On soutient avoir traité le dossier, même si certaines pièces n’étaient pas traduites. Or, au nombre des considérants énoncés dans la décision du Comité des requêtes de l’OIIQ, que Mme Re nous a transmis, on souligne «que la majorité des documents fournis ne proviennent pas directement des organismes émetteurs et que ces derniers ne sont pas tous accompagnés d’une traduction officielle».
Invité à commenter l’apparente contradiction, l’OIIQ répond que «la traduction n’est pas la raison principale de la décision, mais un motif secondaire, mettant en lumière le fait qu’elle [Cécilia Re] n’a pas respecté les procédures malgré toutes les explications fournies par l’infirmière-conseil».
L’Ordre soutient avoir tenté de joindre Mme Re «à plusieurs reprises». Mais comme celle-ci n’a pas de téléphone, on laisse entendre que les communications ont été laborieuses. «Il n’y a rien qui bloque, si ce n’est que Mme Re n’a pas retourné les appels de notre côté», maintient-on.
La principale intéressée exhibe quant à elle un chapelet de courriels, où on la dirige à répétition vers le site Web de l’OIIQ et où on l’invite à adresser ses questions par courriel à la «Direction, Admissions et registrariat», hyperlien à l’appui.

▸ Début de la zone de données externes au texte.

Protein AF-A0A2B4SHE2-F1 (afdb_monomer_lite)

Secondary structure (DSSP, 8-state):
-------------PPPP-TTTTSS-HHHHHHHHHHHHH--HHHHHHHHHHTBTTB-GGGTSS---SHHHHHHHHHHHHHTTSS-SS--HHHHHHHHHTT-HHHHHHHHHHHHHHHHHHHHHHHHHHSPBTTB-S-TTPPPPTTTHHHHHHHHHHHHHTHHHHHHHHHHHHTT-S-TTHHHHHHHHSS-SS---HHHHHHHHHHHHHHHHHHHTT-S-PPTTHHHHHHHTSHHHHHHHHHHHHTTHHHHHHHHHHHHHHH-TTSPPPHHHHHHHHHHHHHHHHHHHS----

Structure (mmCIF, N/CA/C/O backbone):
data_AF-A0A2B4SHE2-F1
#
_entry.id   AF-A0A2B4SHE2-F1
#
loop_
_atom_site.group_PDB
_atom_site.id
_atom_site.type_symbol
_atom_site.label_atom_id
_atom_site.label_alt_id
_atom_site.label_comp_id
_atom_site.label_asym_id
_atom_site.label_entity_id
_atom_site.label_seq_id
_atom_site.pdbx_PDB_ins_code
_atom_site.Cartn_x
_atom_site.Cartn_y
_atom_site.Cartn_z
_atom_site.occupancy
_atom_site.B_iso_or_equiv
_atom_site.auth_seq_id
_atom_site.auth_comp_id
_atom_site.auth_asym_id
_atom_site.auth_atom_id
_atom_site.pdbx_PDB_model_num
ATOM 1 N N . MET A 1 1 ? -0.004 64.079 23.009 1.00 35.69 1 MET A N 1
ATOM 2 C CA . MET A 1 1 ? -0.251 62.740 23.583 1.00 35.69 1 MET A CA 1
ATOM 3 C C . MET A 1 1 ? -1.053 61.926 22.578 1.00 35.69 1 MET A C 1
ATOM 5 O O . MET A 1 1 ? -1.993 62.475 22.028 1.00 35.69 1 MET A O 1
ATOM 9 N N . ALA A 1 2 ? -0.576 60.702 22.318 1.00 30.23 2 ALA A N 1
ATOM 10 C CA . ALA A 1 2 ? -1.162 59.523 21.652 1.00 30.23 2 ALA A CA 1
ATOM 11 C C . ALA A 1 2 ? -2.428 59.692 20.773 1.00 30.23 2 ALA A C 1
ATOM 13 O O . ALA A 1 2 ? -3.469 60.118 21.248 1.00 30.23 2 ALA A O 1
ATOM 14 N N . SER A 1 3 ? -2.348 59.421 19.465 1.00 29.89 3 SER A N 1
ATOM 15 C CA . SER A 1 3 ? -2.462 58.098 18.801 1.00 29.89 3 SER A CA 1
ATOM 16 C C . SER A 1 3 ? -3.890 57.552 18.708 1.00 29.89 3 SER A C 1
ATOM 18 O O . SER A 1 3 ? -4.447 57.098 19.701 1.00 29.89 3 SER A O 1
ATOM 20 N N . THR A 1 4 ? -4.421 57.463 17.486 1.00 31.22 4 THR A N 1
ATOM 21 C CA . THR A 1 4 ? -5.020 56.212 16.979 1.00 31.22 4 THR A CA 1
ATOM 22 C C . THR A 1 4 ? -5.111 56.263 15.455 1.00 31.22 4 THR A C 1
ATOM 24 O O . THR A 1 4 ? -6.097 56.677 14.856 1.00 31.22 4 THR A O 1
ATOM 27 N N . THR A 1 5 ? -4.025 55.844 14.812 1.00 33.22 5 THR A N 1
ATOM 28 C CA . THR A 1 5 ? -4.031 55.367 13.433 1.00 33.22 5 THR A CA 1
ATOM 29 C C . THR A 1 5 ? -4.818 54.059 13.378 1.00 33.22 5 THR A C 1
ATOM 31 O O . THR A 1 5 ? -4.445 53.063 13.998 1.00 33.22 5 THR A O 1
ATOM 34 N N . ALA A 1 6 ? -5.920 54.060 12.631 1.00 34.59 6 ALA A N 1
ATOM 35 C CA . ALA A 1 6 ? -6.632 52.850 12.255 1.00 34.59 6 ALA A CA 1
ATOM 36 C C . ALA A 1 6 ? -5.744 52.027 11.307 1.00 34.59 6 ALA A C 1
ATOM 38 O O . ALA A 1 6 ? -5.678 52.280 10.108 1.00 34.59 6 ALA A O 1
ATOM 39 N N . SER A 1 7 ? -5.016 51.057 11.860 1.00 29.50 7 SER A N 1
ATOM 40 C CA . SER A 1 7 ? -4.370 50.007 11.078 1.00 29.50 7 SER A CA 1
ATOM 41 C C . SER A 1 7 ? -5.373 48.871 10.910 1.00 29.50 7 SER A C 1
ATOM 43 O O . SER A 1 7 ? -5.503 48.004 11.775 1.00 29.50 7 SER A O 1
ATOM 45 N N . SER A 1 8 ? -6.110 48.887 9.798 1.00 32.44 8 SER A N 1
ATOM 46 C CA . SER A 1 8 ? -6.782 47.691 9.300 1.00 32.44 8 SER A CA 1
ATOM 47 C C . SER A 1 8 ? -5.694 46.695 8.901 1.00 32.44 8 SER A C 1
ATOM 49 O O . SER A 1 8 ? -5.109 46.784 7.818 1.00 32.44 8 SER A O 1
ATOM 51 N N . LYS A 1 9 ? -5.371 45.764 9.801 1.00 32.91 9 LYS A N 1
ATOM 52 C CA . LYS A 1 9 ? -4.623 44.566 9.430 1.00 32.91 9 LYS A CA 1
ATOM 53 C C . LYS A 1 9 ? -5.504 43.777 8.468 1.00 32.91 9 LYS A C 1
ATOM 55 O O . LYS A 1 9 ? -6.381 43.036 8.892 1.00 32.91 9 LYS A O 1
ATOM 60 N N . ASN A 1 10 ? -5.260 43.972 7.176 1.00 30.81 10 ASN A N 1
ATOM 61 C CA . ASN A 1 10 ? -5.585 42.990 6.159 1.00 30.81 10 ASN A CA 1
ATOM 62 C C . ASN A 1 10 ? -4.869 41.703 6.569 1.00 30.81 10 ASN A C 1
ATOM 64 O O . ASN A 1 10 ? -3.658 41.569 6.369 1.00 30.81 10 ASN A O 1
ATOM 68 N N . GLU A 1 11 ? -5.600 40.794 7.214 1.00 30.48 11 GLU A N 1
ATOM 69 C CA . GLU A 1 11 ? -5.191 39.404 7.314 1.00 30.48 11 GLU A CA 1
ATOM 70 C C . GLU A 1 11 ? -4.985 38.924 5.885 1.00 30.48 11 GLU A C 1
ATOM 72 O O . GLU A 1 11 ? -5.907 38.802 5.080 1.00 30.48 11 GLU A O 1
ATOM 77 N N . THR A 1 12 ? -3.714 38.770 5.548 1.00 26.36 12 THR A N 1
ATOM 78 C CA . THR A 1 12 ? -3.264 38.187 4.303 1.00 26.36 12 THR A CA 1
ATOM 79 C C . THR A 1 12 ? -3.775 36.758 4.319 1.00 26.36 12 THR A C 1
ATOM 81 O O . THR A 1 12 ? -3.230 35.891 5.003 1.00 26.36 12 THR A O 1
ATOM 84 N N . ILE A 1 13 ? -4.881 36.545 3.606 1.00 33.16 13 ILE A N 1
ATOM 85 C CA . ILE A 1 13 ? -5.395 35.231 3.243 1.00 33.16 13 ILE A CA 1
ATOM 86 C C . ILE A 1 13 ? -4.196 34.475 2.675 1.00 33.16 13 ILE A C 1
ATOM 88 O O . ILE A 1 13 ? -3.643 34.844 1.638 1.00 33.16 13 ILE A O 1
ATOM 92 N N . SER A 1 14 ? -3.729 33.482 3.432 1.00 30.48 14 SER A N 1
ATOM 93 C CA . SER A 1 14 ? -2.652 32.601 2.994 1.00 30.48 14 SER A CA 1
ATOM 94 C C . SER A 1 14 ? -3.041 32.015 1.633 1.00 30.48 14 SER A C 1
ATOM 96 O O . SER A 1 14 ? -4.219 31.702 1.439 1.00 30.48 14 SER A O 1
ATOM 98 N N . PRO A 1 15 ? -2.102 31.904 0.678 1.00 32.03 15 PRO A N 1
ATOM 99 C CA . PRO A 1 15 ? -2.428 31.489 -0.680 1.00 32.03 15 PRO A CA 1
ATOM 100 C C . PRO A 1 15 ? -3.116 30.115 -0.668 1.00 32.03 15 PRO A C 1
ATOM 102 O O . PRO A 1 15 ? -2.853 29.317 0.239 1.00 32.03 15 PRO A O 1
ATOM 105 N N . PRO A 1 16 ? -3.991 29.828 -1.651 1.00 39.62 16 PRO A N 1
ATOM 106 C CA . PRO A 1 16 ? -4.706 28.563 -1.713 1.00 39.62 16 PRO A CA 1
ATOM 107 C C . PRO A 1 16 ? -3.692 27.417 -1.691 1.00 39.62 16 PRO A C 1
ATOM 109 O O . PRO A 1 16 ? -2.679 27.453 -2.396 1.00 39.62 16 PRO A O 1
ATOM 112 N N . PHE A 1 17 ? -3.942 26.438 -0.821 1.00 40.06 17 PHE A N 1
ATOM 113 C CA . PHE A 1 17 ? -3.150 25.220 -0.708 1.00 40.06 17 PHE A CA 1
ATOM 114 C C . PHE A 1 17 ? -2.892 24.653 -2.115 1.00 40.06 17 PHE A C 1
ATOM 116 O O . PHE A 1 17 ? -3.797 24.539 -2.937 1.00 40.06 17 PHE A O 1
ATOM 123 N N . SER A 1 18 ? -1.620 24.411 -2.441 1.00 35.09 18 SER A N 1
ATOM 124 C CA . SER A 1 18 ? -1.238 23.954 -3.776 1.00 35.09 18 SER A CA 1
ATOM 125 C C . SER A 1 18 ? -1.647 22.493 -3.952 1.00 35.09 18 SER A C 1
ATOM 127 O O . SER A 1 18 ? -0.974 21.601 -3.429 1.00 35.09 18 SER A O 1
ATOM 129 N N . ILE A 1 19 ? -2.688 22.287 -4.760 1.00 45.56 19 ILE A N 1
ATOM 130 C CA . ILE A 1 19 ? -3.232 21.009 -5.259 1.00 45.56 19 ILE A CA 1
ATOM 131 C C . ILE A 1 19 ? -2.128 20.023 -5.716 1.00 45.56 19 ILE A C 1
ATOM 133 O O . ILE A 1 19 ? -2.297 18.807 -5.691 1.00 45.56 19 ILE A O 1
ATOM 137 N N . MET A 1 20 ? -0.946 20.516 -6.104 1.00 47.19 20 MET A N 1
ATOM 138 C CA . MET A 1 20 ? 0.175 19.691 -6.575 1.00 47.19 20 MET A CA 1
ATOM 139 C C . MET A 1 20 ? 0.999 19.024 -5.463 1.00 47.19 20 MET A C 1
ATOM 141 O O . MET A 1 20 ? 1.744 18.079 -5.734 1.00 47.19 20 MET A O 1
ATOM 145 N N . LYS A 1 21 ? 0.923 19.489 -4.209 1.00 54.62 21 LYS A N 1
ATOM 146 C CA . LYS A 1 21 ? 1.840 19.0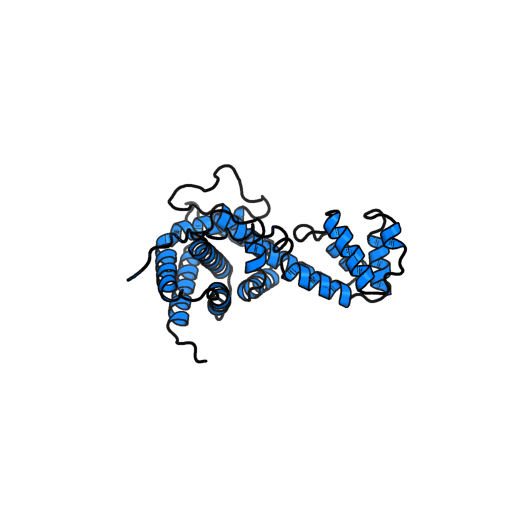19 -3.154 1.00 54.62 21 LYS A CA 1
ATOM 147 C C . LYS A 1 21 ? 1.622 17.545 -2.791 1.00 54.62 21 LYS A C 1
ATOM 149 O O . LYS A 1 21 ? 2.589 16.857 -2.453 1.00 54.62 21 LYS A O 1
ATOM 154 N N . TYR A 1 22 ? 0.384 17.065 -2.900 1.00 61.91 22 TYR A N 1
ATOM 155 C CA . TYR A 1 22 ? -0.038 15.727 -2.474 1.00 61.91 22 TYR A CA 1
ATOM 156 C C . TYR A 1 22 ? -0.290 14.753 -3.631 1.00 61.91 22 TYR A C 1
ATOM 158 O O . TYR A 1 22 ? -0.704 13.626 -3.389 1.00 61.91 22 TYR A O 1
ATOM 166 N N . GLN A 1 23 ? 0.036 15.144 -4.869 1.00 71.19 23 GLN A N 1
ATOM 167 C CA . GLN A 1 23 ? -0.316 14.400 -6.087 1.00 71.19 23 GLN A CA 1
ATOM 168 C C . GLN A 1 23 ? 0.148 12.932 -6.096 1.00 71.19 23 GLN A C 1
ATOM 170 O O . GLN A 1 23 ? -0.513 12.079 -6.680 1.00 71.19 23 GLN A O 1
ATOM 175 N N . TYR A 1 24 ? 1.272 12.626 -5.437 1.00 84.31 24 TYR A N 1
ATOM 176 C CA . TYR A 1 24 ? 1.762 11.254 -5.310 1.00 84.31 24 TYR A CA 1
ATOM 177 C C . TYR A 1 24 ? 2.224 10.962 -3.878 1.00 84.31 24 TYR A C 1
ATOM 179 O O . TYR A 1 24 ? 3.018 11.750 -3.338 1.00 84.31 24 TYR A O 1
ATOM 187 N N . PRO A 1 25 ? 1.815 9.823 -3.283 1.00 88.62 25 PRO A N 1
ATOM 188 C CA . PRO A 1 25 ? 2.307 9.384 -1.981 1.00 88.62 25 PRO A CA 1
ATOM 189 C C . PRO A 1 25 ? 3.843 9.277 -1.964 1.00 88.62 25 PRO A C 1
ATOM 191 O O . PRO A 1 25 ? 4.420 8.804 -2.948 1.00 88.62 25 PRO A O 1
ATOM 194 N N . PRO A 1 26 ? 4.536 9.660 -0.872 1.00 89.88 26 PRO A N 1
ATOM 195 C CA . PRO A 1 26 ? 5.999 9.623 -0.818 1.00 89.88 26 PRO A CA 1
ATOM 196 C C . PRO A 1 26 ? 6.572 8.236 -1.110 1.00 89.88 26 PRO A C 1
ATOM 198 O O . PRO A 1 26 ? 7.491 8.127 -1.907 1.00 89.88 26 PRO A O 1
ATOM 201 N N . VAL A 1 27 ? 5.953 7.177 -0.577 1.00 92.88 27 VAL A N 1
ATOM 202 C CA . VAL A 1 27 ? 6.382 5.786 -0.816 1.00 92.88 27 VAL A CA 1
ATOM 203 C C . VAL A 1 27 ? 6.355 5.384 -2.292 1.00 92.88 27 VAL A C 1
ATOM 205 O O . VAL A 1 27 ? 7.165 4.570 -2.718 1.00 92.88 27 VAL A O 1
ATOM 208 N N . PHE A 1 28 ? 5.451 5.965 -3.087 1.00 95.00 28 PHE A N 1
ATOM 209 C CA . PHE A 1 28 ? 5.414 5.736 -4.529 1.00 95.00 28 PHE A CA 1
ATOM 210 C C . PHE A 1 28 ? 6.556 6.472 -5.230 1.00 95.00 28 PHE A C 1
ATOM 212 O O . PHE A 1 28 ? 7.228 5.894 -6.077 1.00 95.00 28 PHE A O 1
ATOM 219 N N . LYS A 1 29 ? 6.817 7.730 -4.847 1.00 93.81 29 LYS A N 1
ATOM 220 C CA . LYS A 1 29 ? 7.949 8.502 -5.383 1.00 93.81 29 LYS A CA 1
ATOM 221 C C . LYS A 1 29 ? 9.282 7.824 -5.065 1.00 93.81 29 LYS A C 1
ATOM 223 O O . LYS A 1 29 ? 10.107 7.678 -5.961 1.00 93.81 29 LYS A O 1
ATOM 228 N N . ASP A 1 30 ? 9.459 7.384 -3.822 1.00 95.00 30 ASP A N 1
ATOM 229 C CA . ASP A 1 30 ? 10.666 6.699 -3.356 1.00 95.00 30 ASP A CA 1
ATOM 230 C C . ASP A 1 30 ? 10.887 5.398 -4.144 1.00 95.00 30 ASP A C 1
ATOM 232 O O . ASP A 1 30 ? 11.995 5.138 -4.611 1.00 95.00 30 ASP A O 1
ATOM 236 N N . PHE A 1 31 ? 9.815 4.637 -4.396 1.00 97.12 31 PHE A N 1
ATOM 237 C CA . PHE A 1 31 ? 9.875 3.456 -5.254 1.00 97.12 31 PHE A CA 1
ATOM 238 C C . PHE A 1 31 ? 10.293 3.788 -6.689 1.00 97.12 31 PHE A C 1
ATOM 240 O O . PHE A 1 31 ? 11.168 3.123 -7.228 1.00 97.12 31 PHE A O 1
ATOM 247 N N . LEU A 1 32 ? 9.710 4.815 -7.319 1.00 96.94 32 LEU A N 1
ATOM 248 C CA . LEU A 1 32 ? 10.079 5.197 -8.689 1.00 96.94 32 LEU A CA 1
ATOM 249 C C . LEU A 1 32 ? 11.546 5.633 -8.788 1.00 96.94 32 LEU A C 1
ATOM 251 O O . LEU A 1 32 ? 12.211 5.315 -9.771 1.00 96.94 32 LEU A O 1
ATOM 255 N N . ILE A 1 33 ? 12.062 6.327 -7.770 1.00 96.56 33 ILE A N 1
ATOM 256 C CA . ILE A 1 33 ? 13.481 6.690 -7.694 1.00 96.56 33 ILE A CA 1
ATOM 257 C C . ILE A 1 33 ? 14.343 5.428 -7.625 1.00 96.56 33 ILE A C 1
ATOM 259 O O . ILE A 1 33 ? 15.272 5.279 -8.419 1.00 96.56 33 ILE A O 1
ATOM 263 N N . HIS A 1 34 ? 14.010 4.504 -6.722 1.00 96.75 34 HIS A N 1
ATOM 264 C CA . HIS A 1 34 ? 14.760 3.263 -6.571 1.00 96.75 34 HIS A CA 1
ATOM 265 C C . HIS A 1 34 ? 14.682 2.377 -7.821 1.00 96.75 34 HIS A C 1
ATOM 267 O O . HIS A 1 34 ? 15.695 1.823 -8.242 1.00 96.75 34 HIS A O 1
ATOM 273 N N . PHE A 1 35 ? 13.513 2.299 -8.461 1.00 97.38 35 PHE A N 1
ATOM 274 C CA . PHE A 1 35 ? 13.305 1.617 -9.735 1.00 97.38 35 PHE A CA 1
ATOM 275 C C . PHE A 1 35 ? 14.287 2.134 -10.789 1.00 97.38 35 PHE A C 1
ATOM 277 O O . PHE A 1 35 ? 15.049 1.341 -11.334 1.00 97.38 35 PHE A O 1
ATOM 284 N N . VAL A 1 36 ? 14.342 3.454 -11.015 1.00 96.44 36 VAL A N 1
ATOM 285 C CA . VAL A 1 36 ? 15.259 4.069 -11.993 1.00 96.44 36 VAL A CA 1
ATOM 286 C C . VAL A 1 36 ? 16.712 3.722 -11.690 1.00 96.44 36 VAL A C 1
ATOM 288 O O . VAL A 1 36 ? 17.429 3.237 -12.565 1.00 96.44 36 VAL A O 1
ATOM 291 N N . GLN A 1 37 ? 17.125 3.911 -10.438 1.00 95.19 37 GLN A N 1
ATOM 292 C CA . GLN A 1 37 ? 18.502 3.676 -9.999 1.00 95.19 37 GLN A CA 1
ATOM 293 C C . GLN A 1 37 ? 18.914 2.202 -10.092 1.00 95.19 37 GLN A C 1
ATOM 295 O O . GLN A 1 37 ? 20.091 1.894 -10.258 1.00 95.19 37 GLN A O 1
ATOM 300 N N . SER A 1 38 ? 17.948 1.287 -10.022 1.00 96.12 38 SER A N 1
ATOM 301 C CA . SER A 1 38 ? 18.192 -0.153 -9.980 1.00 96.12 38 SER A CA 1
ATOM 302 C C . SER A 1 38 ? 18.204 -0.831 -11.348 1.00 96.12 38 SER A C 1
ATOM 304 O O . SER A 1 38 ? 18.576 -2.006 -11.438 1.00 96.12 38 SER A O 1
ATOM 306 N N . LEU A 1 39 ? 17.770 -0.167 -12.424 1.00 95.06 39 LEU A N 1
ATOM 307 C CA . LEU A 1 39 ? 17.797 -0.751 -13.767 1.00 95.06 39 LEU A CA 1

Quoi qu’il en soit, l’OIIQ réitère en faire une question de sécurité du public. «Il y a des étapes à suivre pour actualiser le vocabulaire, s’assurer que les infirmières qui répondent aux besoins de la population connaissent bien les termes, les médicaments... c’est simplement s’assurer de ça», insiste-t-on.
De son côté, Mme Re rappelle que jusqu’à son départ de l’Argentine, elle enseignait les soins infirmiers au niveau universitaire. Si elle souhaite poursuivre au Québec dans la même veine, elle se dit aussi prête à travailler au chevet des patients, si on lui demande. Un retour sur les bancs d’école lui apparait cependant comme un recul qu’elle peine à envisager.
L’OIIQ semble pour sa part laisser une porte entrouverte. «Si madame présentait des faits nouveaux dont le Comité n’aurait pas pris connaissance lors de l’analyse initiale de son dossier, le Comité pourrait reconsidérer sa décision», indique-t-on dans une réponse qu’on nous a acheminée par courriel.
Pour Cecilia Re, qui maintient déjà répondre à toutes les exigences de l’OIIQ, l’espoir est ténu. Et la situation lui parait d’autant plus absurde au regard d’une pénurie de personnel qu’on ne cesse de déplorer. Elle ne désire pas mieux que de mettre l’épaule à la roue. «Qu’est-ce que je peux faire de plus?», demande-t-elle.